Acknowledgments: THE ESTATE OF HANNAH VILLIGER.
Biographies:
Cecilia Canziani is an independent curator and art historian. Recent projects include: Io dico io, Galleria Nazionale di Arte Moderna di Roma, with Lara Conte and Paola Ugolini (February 2021), Anastasia Potemkina, MAXXI Aquila (January 2021); La giusta misura, with Chiara Camoni, (2018 – on going. Palazzo Bentivoglio, Bologna; Murate Art district Florence; Society of Bees, Grasse, MOSTYN, UK; GAM, Turin) Self-portrait. Bettina Buck, Chiara Camoni (Murate Art District, Florence 2019); Shape, colour, taste, sound and smell. Adelaide Cioni /Guy Mees (p420, Bologna 2019). She is lecturer at the University of Rome Tor Vergata and the American University of Rome and coordinator of the advanced training programme in curatorship at IED Rome. She regularly collaborates with Flash Art, and her texts appear in catalogues and monographs. She is co-founder of the publishing project of artist’s books for children Les Cerises.
Gioia Dal Molin is Head Curator at the Istituto Svizzero in Rome, Milan and Palermo. At the Istituto Svizzero in Rome she curated the exhibition Hannah Villiger: Works/Sculptural.
Quinn Latimer is a California-born poet, critic, and editor. Her books include Like a Woman: Essays, Readings, Poems (2017), Sarah Lucas: Describe This Distance (2013), and Rumored Animals (2012), and her writings have appeared in Artforum, Bookforum, The Paris Review, Texte zur Kunst, The White Review, and many artist books and monographs. Her readings, writings, and visual collaborations have been featured widely, including at Chisenhale Gallery, London; Centre culturel suisse (ccs), Paris; REDCAT, Los Angeles; the Poetry Project, New York; Sharjah Biennial 13; and the 14th International Architecture Exhibition of the Venice Biennale. She is a lecturer at the Art Institute at the FHNW Academy of Art and Design, Basel, where, with Chus Martínez, she organizes a biannual symposia series on questions of gender, language, social justice, and artistic practice. Latimer was editor-in-chief of publications for documenta 14 in Athens and Kassel.

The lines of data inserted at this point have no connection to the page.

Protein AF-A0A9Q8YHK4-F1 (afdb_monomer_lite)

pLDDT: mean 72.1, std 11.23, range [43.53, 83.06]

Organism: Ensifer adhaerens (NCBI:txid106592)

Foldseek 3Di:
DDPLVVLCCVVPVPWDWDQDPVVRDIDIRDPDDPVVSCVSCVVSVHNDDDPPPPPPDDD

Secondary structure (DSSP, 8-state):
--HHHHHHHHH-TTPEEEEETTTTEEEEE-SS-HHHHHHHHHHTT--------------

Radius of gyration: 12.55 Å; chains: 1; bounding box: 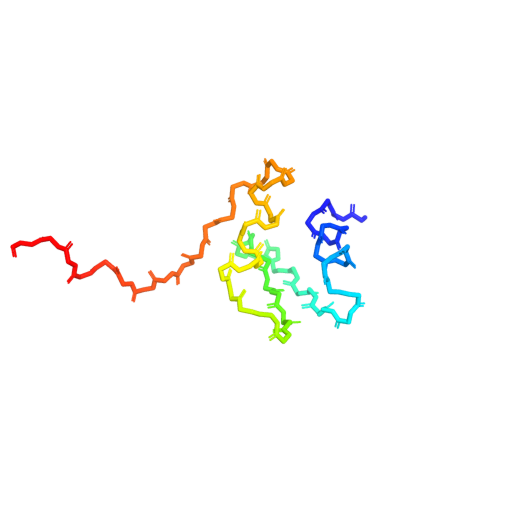21×25×44 Å

Structure (mmCIF, N/CA/C/O backbone):
data_AF-A0A9Q8YHK4-F1
#
_entry.id   AF-A0A9Q8YHK4-F1
#
loop_
_atom_site.group_PDB
_atom_si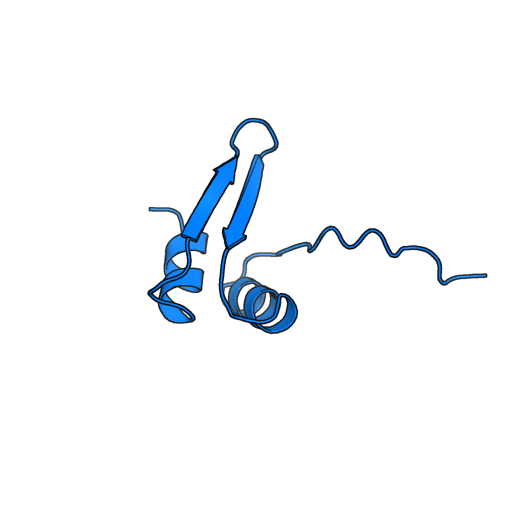te.id
_atom_site.type_symbol
_atom_site.label_atom_id
_atom_site.label_alt_id
_atom_site.label_comp_id
_atom_site.label_asym_id
_atom_site.label_entity_id
_atom_site.label_seq_id
_atom_site.pdbx_PDB_ins_code
_atom_site.Cartn_x
_atom_site.Cartn_y
_atom_site.Cartn_z
_atom_site.occupancy
_atom_site.B_iso_or_equiv
_atom_site.auth_seq_id
_atom_site.auth_comp_id
_atom_site.auth_asym_id
_atom_site.auth_atom_id
_atom_site.pdbx_PDB_model_num
ATOM 1 N N . MET A 1 1 ? -5.447 1.283 16.507 1.00 50.34 1 MET A N 1
ATOM 2 C CA . MET A 1 1 ? -4.541 0.572 15.581 1.00 50.34 1 MET A CA 1
ATOM 3 C C . MET A 1 1 ? -5.321 0.251 14.330 1.00 50.34 1 MET A C 1
ATOM 5 O O . MET A 1 1 ? -6.284 -0.507 14.411 1.00 50.34 1 MET A O 1
ATOM 9 N N . SER A 1 2 ? -4.945 0.859 13.213 1.00 66.81 2 SER A N 1
ATOM 10 C CA . SER A 1 2 ? -5.572 0.584 11.923 1.00 66.81 2 SER A CA 1
ATOM 11 C C . SER A 1 2 ? -5.040 -0.730 11.360 1.00 66.81 2 SER A C 1
ATOM 13 O O . SER A 1 2 ? -3.863 -1.051 11.514 1.00 66.81 2 SER A O 1
ATOM 15 N N . ALA A 1 3 ? -5.895 -1.504 10.695 1.00 76.06 3 ALA A N 1
ATOM 16 C CA . ALA A 1 3 ? -5.485 -2.767 10.085 1.00 76.06 3 ALA A CA 1
ATOM 17 C C . ALA A 1 3 ? -4.355 -2.576 9.057 1.00 76.06 3 ALA A C 1
ATOM 19 O O . ALA A 1 3 ? -3.406 -3.352 9.046 1.00 76.06 3 ALA A O 1
ATOM 20 N N . VAL A 1 4 ? -4.389 -1.471 8.303 1.00 69.62 4 VAL A N 1
ATOM 21 C CA . VAL A 1 4 ? -3.324 -1.076 7.367 1.00 69.62 4 VAL A CA 1
ATOM 22 C C . VAL A 1 4 ? -1.961 -0.958 8.063 1.00 69.62 4 VAL A C 1
ATOM 24 O O . VAL A 1 4 ? -0.966 -1.425 7.525 1.00 69.62 4 VAL A O 1
ATOM 27 N N . GLU A 1 5 ? -1.892 -0.424 9.287 1.00 77.38 5 GLU A N 1
ATOM 28 C CA . GLU A 1 5 ? -0.621 -0.335 10.023 1.00 77.38 5 GLU A CA 1
ATOM 29 C C . GLU A 1 5 ? -0.071 -1.710 10.408 1.00 77.38 5 GLU A C 1
ATOM 31 O O . GLU A 1 5 ? 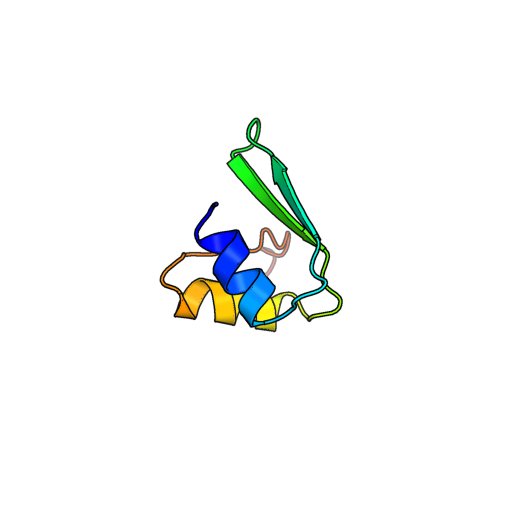1.143 -1.894 10.409 1.00 77.38 5 GLU A O 1
ATOM 36 N N . LYS A 1 6 ? -0.942 -2.673 10.745 1.00 77.88 6 LYS A N 1
ATOM 37 C CA . LYS A 1 6 ? -0.520 -4.043 11.081 1.00 77.88 6 LYS A CA 1
ATOM 38 C C . LYS A 1 6 ? 0.055 -4.757 9.867 1.00 77.88 6 LYS A C 1
ATOM 40 O O . LYS A 1 6 ? 1.100 -5.382 9.985 1.00 77.88 6 LYS A O 1
ATOM 45 N N . VAL A 1 7 ? -0.609 -4.635 8.722 1.00 79.06 7 VAL A N 1
ATOM 46 C CA . VAL A 1 7 ? -0.155 -5.224 7.456 1.00 79.06 7 VAL A CA 1
ATOM 47 C C . VAL A 1 7 ? 1.197 -4.643 7.071 1.00 79.06 7 VAL A C 1
ATOM 49 O O . VAL A 1 7 ? 2.147 -5.383 6.851 1.00 79.06 7 VAL A O 1
ATOM 52 N N . VAL A 1 8 ? 1.315 -3.315 7.082 1.00 76.44 8 VAL A N 1
ATOM 53 C CA . VAL A 1 8 ? 2.555 -2.629 6.713 1.00 76.44 8 VAL A CA 1
ATOM 54 C C . VAL A 1 8 ? 3.689 -2.978 7.673 1.00 76.44 8 VAL A C 1
ATOM 56 O O . VAL A 1 8 ? 4.753 -3.345 7.199 1.00 76.44 8 VAL A O 1
ATOM 59 N N . LYS A 1 9 ? 3.463 -2.988 8.994 1.00 79.19 9 LYS A N 1
ATOM 60 C CA . LYS A 1 9 ? 4.476 -3.447 9.966 1.00 79.19 9 LYS A CA 1
ATOM 61 C C . LYS A 1 9 ? 4.824 -4.927 9.854 1.00 79.19 9 LYS A C 1
ATOM 63 O O . LYS A 1 9 ? 5.913 -5.308 10.261 1.00 79.19 9 LYS A O 1
ATOM 68 N N . SER A 1 10 ? 3.921 -5.757 9.333 1.00 79.88 10 SER A N 1
ATOM 69 C CA . SER A 1 10 ? 4.196 -7.176 9.099 1.00 79.88 10 SER A CA 1
ATOM 70 C C . SER A 1 10 ? 5.142 -7.403 7.919 1.00 79.88 10 SER A C 1
ATOM 72 O O . SER A 1 10 ? 5.784 -8.448 7.866 1.00 79.88 10 SER A O 1
ATOM 74 N N . VAL A 1 11 ? 5.217 -6.457 6.979 1.00 75.12 11 VAL A N 1
ATOM 75 C CA . VAL A 1 11 ? 6.098 -6.530 5.800 1.00 75.12 11 VAL A CA 1
ATOM 76 C C . VAL A 1 11 ? 7.340 -5.651 5.974 1.00 75.12 11 VAL A C 1
ATOM 78 O O . VAL A 1 11 ? 8.427 -6.025 5.545 1.00 75.12 11 VAL A O 1
ATOM 81 N N . ASP A 1 12 ? 7.197 -4.509 6.645 1.00 74.00 12 ASP A N 1
ATOM 82 C CA . ASP A 1 12 ? 8.274 -3.592 7.006 1.00 74.00 12 ASP A CA 1
ATOM 83 C C . ASP A 1 12 ? 8.051 -3.014 8.411 1.00 74.00 12 ASP A C 1
ATOM 85 O O . ASP A 1 12 ? 7.305 -2.054 8.624 1.00 74.00 12 ASP A O 1
ATOM 89 N N . SER A 1 13 ? 8.754 -3.581 9.389 1.00 77.31 13 SER A N 1
ATOM 90 C CA . SER A 1 13 ? 8.716 -3.144 10.787 1.00 77.31 13 SER A CA 1
ATOM 91 C C . SER A 1 13 ? 9.216 -1.708 11.002 1.00 77.31 13 SER A C 1
ATOM 93 O O . SER A 1 13 ? 8.904 -1.116 12.037 1.00 77.31 13 SER A O 1
ATOM 95 N N . ASN A 1 14 ? 9.986 -1.148 10.060 1.00 80.12 14 ASN A N 1
ATOM 96 C CA . ASN A 1 14 ? 10.505 0.223 10.112 1.00 80.12 14 ASN A CA 1
ATOM 97 C C . ASN A 1 14 ? 9.664 1.222 9.303 1.00 80.12 14 ASN A C 1
ATOM 99 O O . ASN A 1 14 ? 9.962 2.418 9.330 1.00 80.12 14 ASN A O 1
ATOM 103 N N . ALA A 1 15 ? 8.612 0.772 8.614 1.00 80.00 15 ALA A N 1
ATOM 104 C CA . ALA A 1 15 ? 7.795 1.652 7.792 1.00 80.00 15 ALA A CA 1
ATOM 105 C C . ALA A 1 15 ? 7.089 2.733 8.623 1.00 80.00 15 ALA A C 1
ATOM 107 O O . ALA A 1 15 ? 6.448 2.470 9.651 1.00 80.00 15 ALA A O 1
ATOM 108 N N . LYS A 1 16 ? 7.153 3.970 8.129 1.00 80.12 16 LYS A N 1
ATOM 109 C CA . LYS A 1 16 ? 6.425 5.113 8.682 1.00 80.12 16 LYS A CA 1
ATOM 110 C C . LYS A 1 16 ? 5.089 5.258 7.969 1.00 80.12 16 LYS A C 1
ATOM 112 O O . LYS A 1 16 ? 5.039 5.563 6.784 1.00 80.12 16 LYS A O 1
ATOM 117 N N . LEU A 1 17 ? 3.996 5.091 8.709 1.00 80.06 17 LEU A N 1
ATOM 118 C CA . LEU A 1 17 ? 2.663 5.424 8.217 1.00 80.06 17 LEU A CA 1
ATOM 119 C C . LEU A 1 17 ? 2.274 6.831 8.667 1.00 80.06 17 LEU A C 1
ATOM 121 O O . LEU A 1 17 ? 2.273 7.133 9.859 1.00 80.06 17 LEU A O 1
ATOM 125 N N . ALA A 1 18 ? 1.893 7.669 7.714 1.00 81.31 18 ALA A N 1
ATOM 126 C CA . ALA A 1 18 ? 1.240 8.945 7.944 1.00 81.31 18 ALA A CA 1
ATOM 127 C C . ALA A 1 18 ? -0.210 8.840 7.462 1.00 81.31 18 ALA A C 1
ATOM 129 O O . ALA A 1 18 ? -0.478 8.682 6.273 1.00 81.31 18 ALA A O 1
ATOM 130 N N . VAL A 1 19 ? -1.154 8.892 8.400 1.00 79.44 19 VAL A N 1
ATOM 131 C CA . VAL A 1 19 ? -2.588 8.862 8.098 1.00 79.44 19 VAL A CA 1
ATOM 132 C C . VAL A 1 19 ? -3.091 10.295 8.006 1.00 79.44 19 VAL A C 1
ATOM 134 O O . VAL A 1 19 ? -3.109 11.013 9.004 1.00 79.44 19 VAL A O 1
ATOM 137 N N . ASP A 1 20 ? -3.521 10.698 6.816 1.00 79.50 20 ASP A N 1
ATOM 138 C CA . ASP A 1 20 ? -4.147 11.990 6.577 1.00 79.50 20 ASP A CA 1
ATOM 139 C C . ASP A 1 20 ? -5.672 11.834 6.591 1.00 79.50 20 ASP A C 1
ATOM 141 O O . ASP A 1 20 ? -6.297 11.317 5.661 1.00 79.50 20 ASP A O 1
ATOM 145 N N . LEU A 1 21 ? -6.290 12.270 7.688 1.00 83.06 21 LEU A N 1
ATOM 146 C CA . LEU A 1 21 ? -7.740 12.174 7.878 1.00 83.06 21 LEU A CA 1
ATOM 147 C C . LEU A 1 21 ? -8.522 13.220 7.069 1.00 83.06 21 LEU A C 1
ATOM 149 O O . LEU A 1 21 ? -9.707 13.011 6.814 1.00 83.06 21 LEU A O 1
ATOM 153 N N . GLY A 1 22 ? -7.880 14.314 6.645 1.00 80.62 22 GLY A N 1
ATOM 154 C CA . GLY A 1 22 ? -8.516 15.352 5.827 1.00 80.62 22 GLY A CA 1
ATOM 155 C C . GLY A 1 22 ? -8.836 14.857 4.416 1.00 80.62 22 GLY A C 1
ATOM 156 O O . GLY A 1 22 ? -9.927 15.080 3.897 1.00 80.62 22 GLY A O 1
ATOM 157 N N . THR A 1 23 ? -7.907 14.115 3.824 1.00 79.06 23 THR A N 1
ATOM 158 C CA . THR A 1 23 ? -8.031 13.506 2.493 1.00 79.06 23 THR A CA 1
ATOM 159 C C . THR A 1 23 ? -8.436 12.034 2.544 1.00 79.06 23 THR A C 1
ATOM 161 O O . THR A 1 23 ? -8.694 11.440 1.497 1.00 79.06 23 THR A O 1
ATOM 164 N N . LYS A 1 24 ? -8.519 11.445 3.746 1.00 79.50 24 LYS A N 1
ATOM 165 C CA . LYS A 1 24 ? -8.739 10.007 3.976 1.00 79.50 24 LYS A CA 1
ATOM 166 C C . LYS A 1 24 ? -7.688 9.150 3.266 1.00 79.50 24 LYS A C 1
ATOM 168 O O . LYS A 1 24 ? -8.004 8.091 2.723 1.00 79.50 24 LYS A O 1
ATOM 173 N N . THR A 1 25 ? -6.443 9.618 3.249 1.00 74.44 25 THR A N 1
ATOM 174 C CA . THR A 1 25 ? -5.326 8.909 2.622 1.00 74.44 25 THR A CA 1
ATOM 175 C C . THR A 1 25 ? -4.344 8.400 3.665 1.00 74.44 25 THR A C 1
ATOM 177 O O . THR A 1 25 ? -4.236 8.928 4.769 1.00 74.44 25 THR A O 1
ATOM 180 N N . VAL A 1 26 ? -3.643 7.322 3.325 1.00 79.12 26 VAL A N 1
ATOM 181 C CA . VAL A 1 26 ? -2.585 6.753 4.159 1.00 79.12 26 VAL A CA 1
ATOM 182 C C . VAL A 1 26 ? -1.317 6.737 3.325 1.00 79.12 26 VAL A C 1
ATOM 184 O O . VAL A 1 26 ? -1.232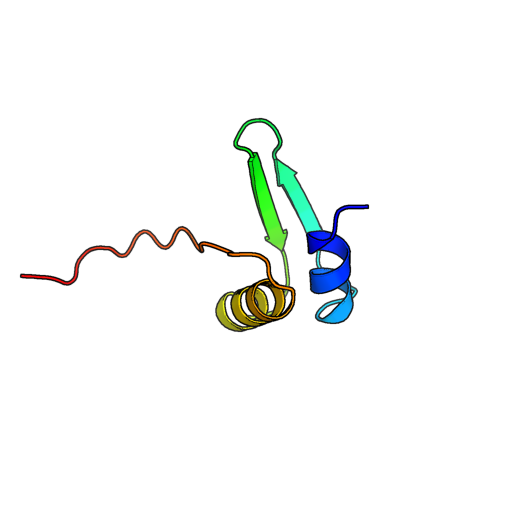 6.021 2.329 1.00 79.12 26 VAL A O 1
ATOM 187 N N . SER A 1 27 ? -0.352 7.552 3.725 1.00 77.38 27 SER A N 1
ATOM 188 C CA . SER A 1 27 ? 0.983 7.597 3.144 1.00 77.38 27 SER A CA 1
ATOM 189 C C . SER A 1 27 ? 1.875 6.635 3.906 1.00 77.38 27 SER A C 1
ATOM 191 O O . SER A 1 27 ? 1.902 6.641 5.134 1.00 77.38 27 SER A O 1
ATOM 193 N N . ILE A 1 28 ? 2.592 5.792 3.179 1.00 80.81 28 ILE A N 1
ATOM 194 C CA . ILE A 1 28 ? 3.495 4.807 3.759 1.00 80.81 28 ILE A CA 1
ATOM 195 C C . ILE A 1 28 ? 4.877 5.100 3.198 1.00 80.81 28 ILE A C 1
ATOM 197 O O . ILE A 1 28 ? 5.103 4.975 1.996 1.00 80.81 28 ILE A O 1
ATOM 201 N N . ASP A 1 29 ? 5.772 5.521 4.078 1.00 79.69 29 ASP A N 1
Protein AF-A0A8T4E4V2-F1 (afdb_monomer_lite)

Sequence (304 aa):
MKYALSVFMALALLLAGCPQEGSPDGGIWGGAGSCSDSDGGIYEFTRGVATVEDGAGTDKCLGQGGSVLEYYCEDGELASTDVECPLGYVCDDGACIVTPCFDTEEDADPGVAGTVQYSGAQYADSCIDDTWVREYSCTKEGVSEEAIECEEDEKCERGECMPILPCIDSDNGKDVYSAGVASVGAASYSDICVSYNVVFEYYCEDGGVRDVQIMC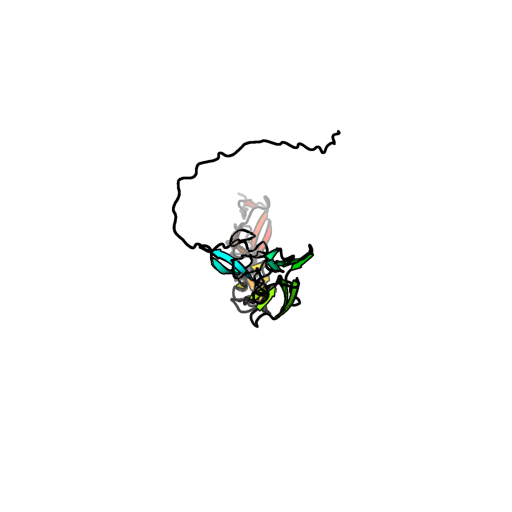PDGEECSGGVCIEAGDRECTDTDDGKSRYQRGTVSYWVGGEELSETDKCYDQDSVLEVWCTEDGSVGFGILECYDSDWCEDGACTSGS

Radius of gyration: 45.71 Å; chains: 1; bounding box: 99×48×114 Å

Structure (mmCIF, N/CA/C/O backbone):
data_AF-A0A8T4E4V2-F1
#
_entry.id   AF-A0A8T4E4V2-F1
#
loop_
_atom_site.group_PDB
_atom_site.id
_atom_site.type_symbol
_atom_site.label_atom_id
_atom_site.label_alt_id
_atom_site.label_comp_id
_atom_site.label_asym_id
_atom_site.label_entity_id
_atom_site.label_seq_id
_atom_site.pdbx_PDB_ins_code
_atom_site.Cartn_x
_atom_site.Cartn_y
_atom_site.Cartn_z
_atom_site.occupancy
_atom_site.B_iso_or_equiv
_atom_site.auth_seq_id
_atom_site.auth_comp_id
_atom_site.auth_asym_id
_atom_site.auth_atom_id
_atom_site.pdbx_PDB_model_num
ATOM 1 N N . MET A 1 1 ? -32.887 -2.544 -43.408 1.00 39.47 1 MET A N 1
ATOM 2 C CA . MET A 1 1 ? -32.008 -1.500 -43.982 1.00 39.47 1 MET A CA 1
ATOM 3 C C . MET A 1 1 ? -30.598 -2.080 -43.859 1.00 39.47 1 MET A C 1
ATOM 5 O O . MET A 1 1 ? -30.280 -2.464 -42.748 1.00 39.47 1 MET A O 1
ATOM 9 N N . LYS A 1 2 ? -29.828 -2.450 -44.902 1.00 36.28 2 LYS A N 1
ATOM 10 C CA . LYS A 1 2 ? -29.526 -1.802 -46.211 1.00 36.28 2 LYS A CA 1
ATOM 11 C C . LYS A 1 2 ? -29.052 -0.354 -45.995 1.00 36.28 2 LYS A C 1
ATOM 13 O O . LYS A 1 2 ? -29.832 0.379 -45.404 1.00 36.28 2 LYS A O 1
ATOM 18 N N . TYR A 1 3 ? -27.867 0.112 -46.410 1.00 35.22 3 TYR A N 1
ATOM 19 C CA . TYR A 1 3 ? -26.816 -0.400 -47.331 1.00 35.22 3 TYR A CA 1
ATOM 20 C C . TYR A 1 3 ? -25.424 -0.318 -46.633 1.00 35.22 3 TYR A C 1
ATOM 22 O O . TYR A 1 3 ? -25.357 0.322 -45.592 1.00 35.22 3 TYR A O 1
ATOM 30 N N . ALA A 1 4 ? -24.301 -0.953 -47.011 1.00 37.88 4 ALA A N 1
ATOM 31 C CA . ALA A 1 4 ? -23.813 -1.669 -48.212 1.00 37.88 4 ALA A CA 1
ATOM 32 C C . ALA A 1 4 ? -23.193 -0.816 -49.356 1.00 37.88 4 ALA A C 1
ATOM 34 O O . ALA A 1 4 ? -23.820 0.136 -49.806 1.00 37.88 4 ALA A O 1
ATOM 35 N N . LEU A 1 5 ? -22.036 -1.279 -49.884 1.00 36.38 5 LEU A N 1
ATOM 36 C CA . LEU A 1 5 ? -21.219 -0.735 -51.004 1.00 36.38 5 LEU A CA 1
ATOM 37 C C . LEU A 1 5 ? -20.515 0.626 -50.742 1.00 36.38 5 LEU A C 1
ATOM 39 O O . LEU A 1 5 ? -21.020 1.430 -49.973 1.00 36.38 5 LEU A O 1
ATOM 43 N N . SER A 1 6 ? -19.363 0.968 -51.350 1.00 35.31 6 SER A N 1
ATOM 44 C CA . SER A 1 6 ? -18.409 0.212 -52.198 1.00 35.31 6 SER A CA 1
ATOM 45 C C . SER A 1 6 ? -17.025 0.890 -52.213 1.00 35.31 6 SER A C 1
ATOM 47 O O . SER A 1 6 ? -16.926 2.106 -52.086 1.00 35.31 6 SER A O 1
ATOM 49 N N . VAL A 1 7 ? -15.981 0.108 -52.505 1.00 43.50 7 VAL A N 1
ATOM 50 C CA . VAL A 1 7 ? -14.716 0.561 -53.119 1.00 43.50 7 VAL A CA 1
ATOM 51 C C . VAL A 1 7 ? -14.992 1.364 -54.401 1.00 43.50 7 VAL A C 1
ATOM 53 O O . VAL A 1 7 ? -15.831 0.915 -55.181 1.00 43.50 7 VAL A O 1
ATOM 56 N N . PHE A 1 8 ? -14.258 2.458 -54.667 1.00 36.69 8 PHE A N 1
ATOM 57 C CA . PHE A 1 8 ? -13.700 2.750 -56.005 1.00 36.69 8 PHE A CA 1
ATOM 58 C C . PHE A 1 8 ? -12.601 3.834 -56.007 1.00 36.69 8 PHE A C 1
ATOM 60 O O . PHE A 1 8 ? -12.699 4.854 -55.333 1.00 36.69 8 PHE A O 1
ATOM 67 N N . MET A 1 9 ? -11.573 3.584 -56.826 1.00 43.47 9 MET A N 1
ATOM 68 C CA . MET A 1 9 ? -10.513 4.501 -57.274 1.00 43.47 9 MET A CA 1
ATOM 69 C C . MET A 1 9 ? -10.994 5.917 -57.640 1.00 43.47 9 MET A C 1
ATOM 71 O O . MET A 1 9 ? -11.980 6.064 -58.361 1.00 43.47 9 MET A O 1
ATOM 75 N N . ALA A 1 10 ? -10.165 6.921 -57.338 1.00 35.94 10 ALA A N 1
ATOM 76 C CA . ALA A 1 10 ? -10.130 8.189 -58.068 1.00 35.94 10 ALA A CA 1
ATOM 77 C C . ALA A 1 10 ? -8.676 8.673 -58.235 1.00 35.94 10 ALA A C 1
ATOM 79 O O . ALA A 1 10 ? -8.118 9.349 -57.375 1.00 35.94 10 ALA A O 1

Edited by Gioia Dal Molin.
Texts by Elisabeth Bronfen, Gioia Dal Molin, Quinn Latimer, Thomas Schmutz.
Mousse Publishing, 2021.
Book design by Kevin Pedron (Dallas)
In accordance with current regulations, the public is required to present a Covid Green Certificate at the entrance in order to access the event. This includes one of the following:
- • You have received the anti-COVID-19 vaccination, with proof that you have received the first dose of vaccine at least 15 days previously or that you have completed the vaccination cycle;
- • Recovery from COVID-19 within 6 months prior to the date of the event;
- • Present a rapid antigenic or molecular test with a negative result within 48 hours prior to admission.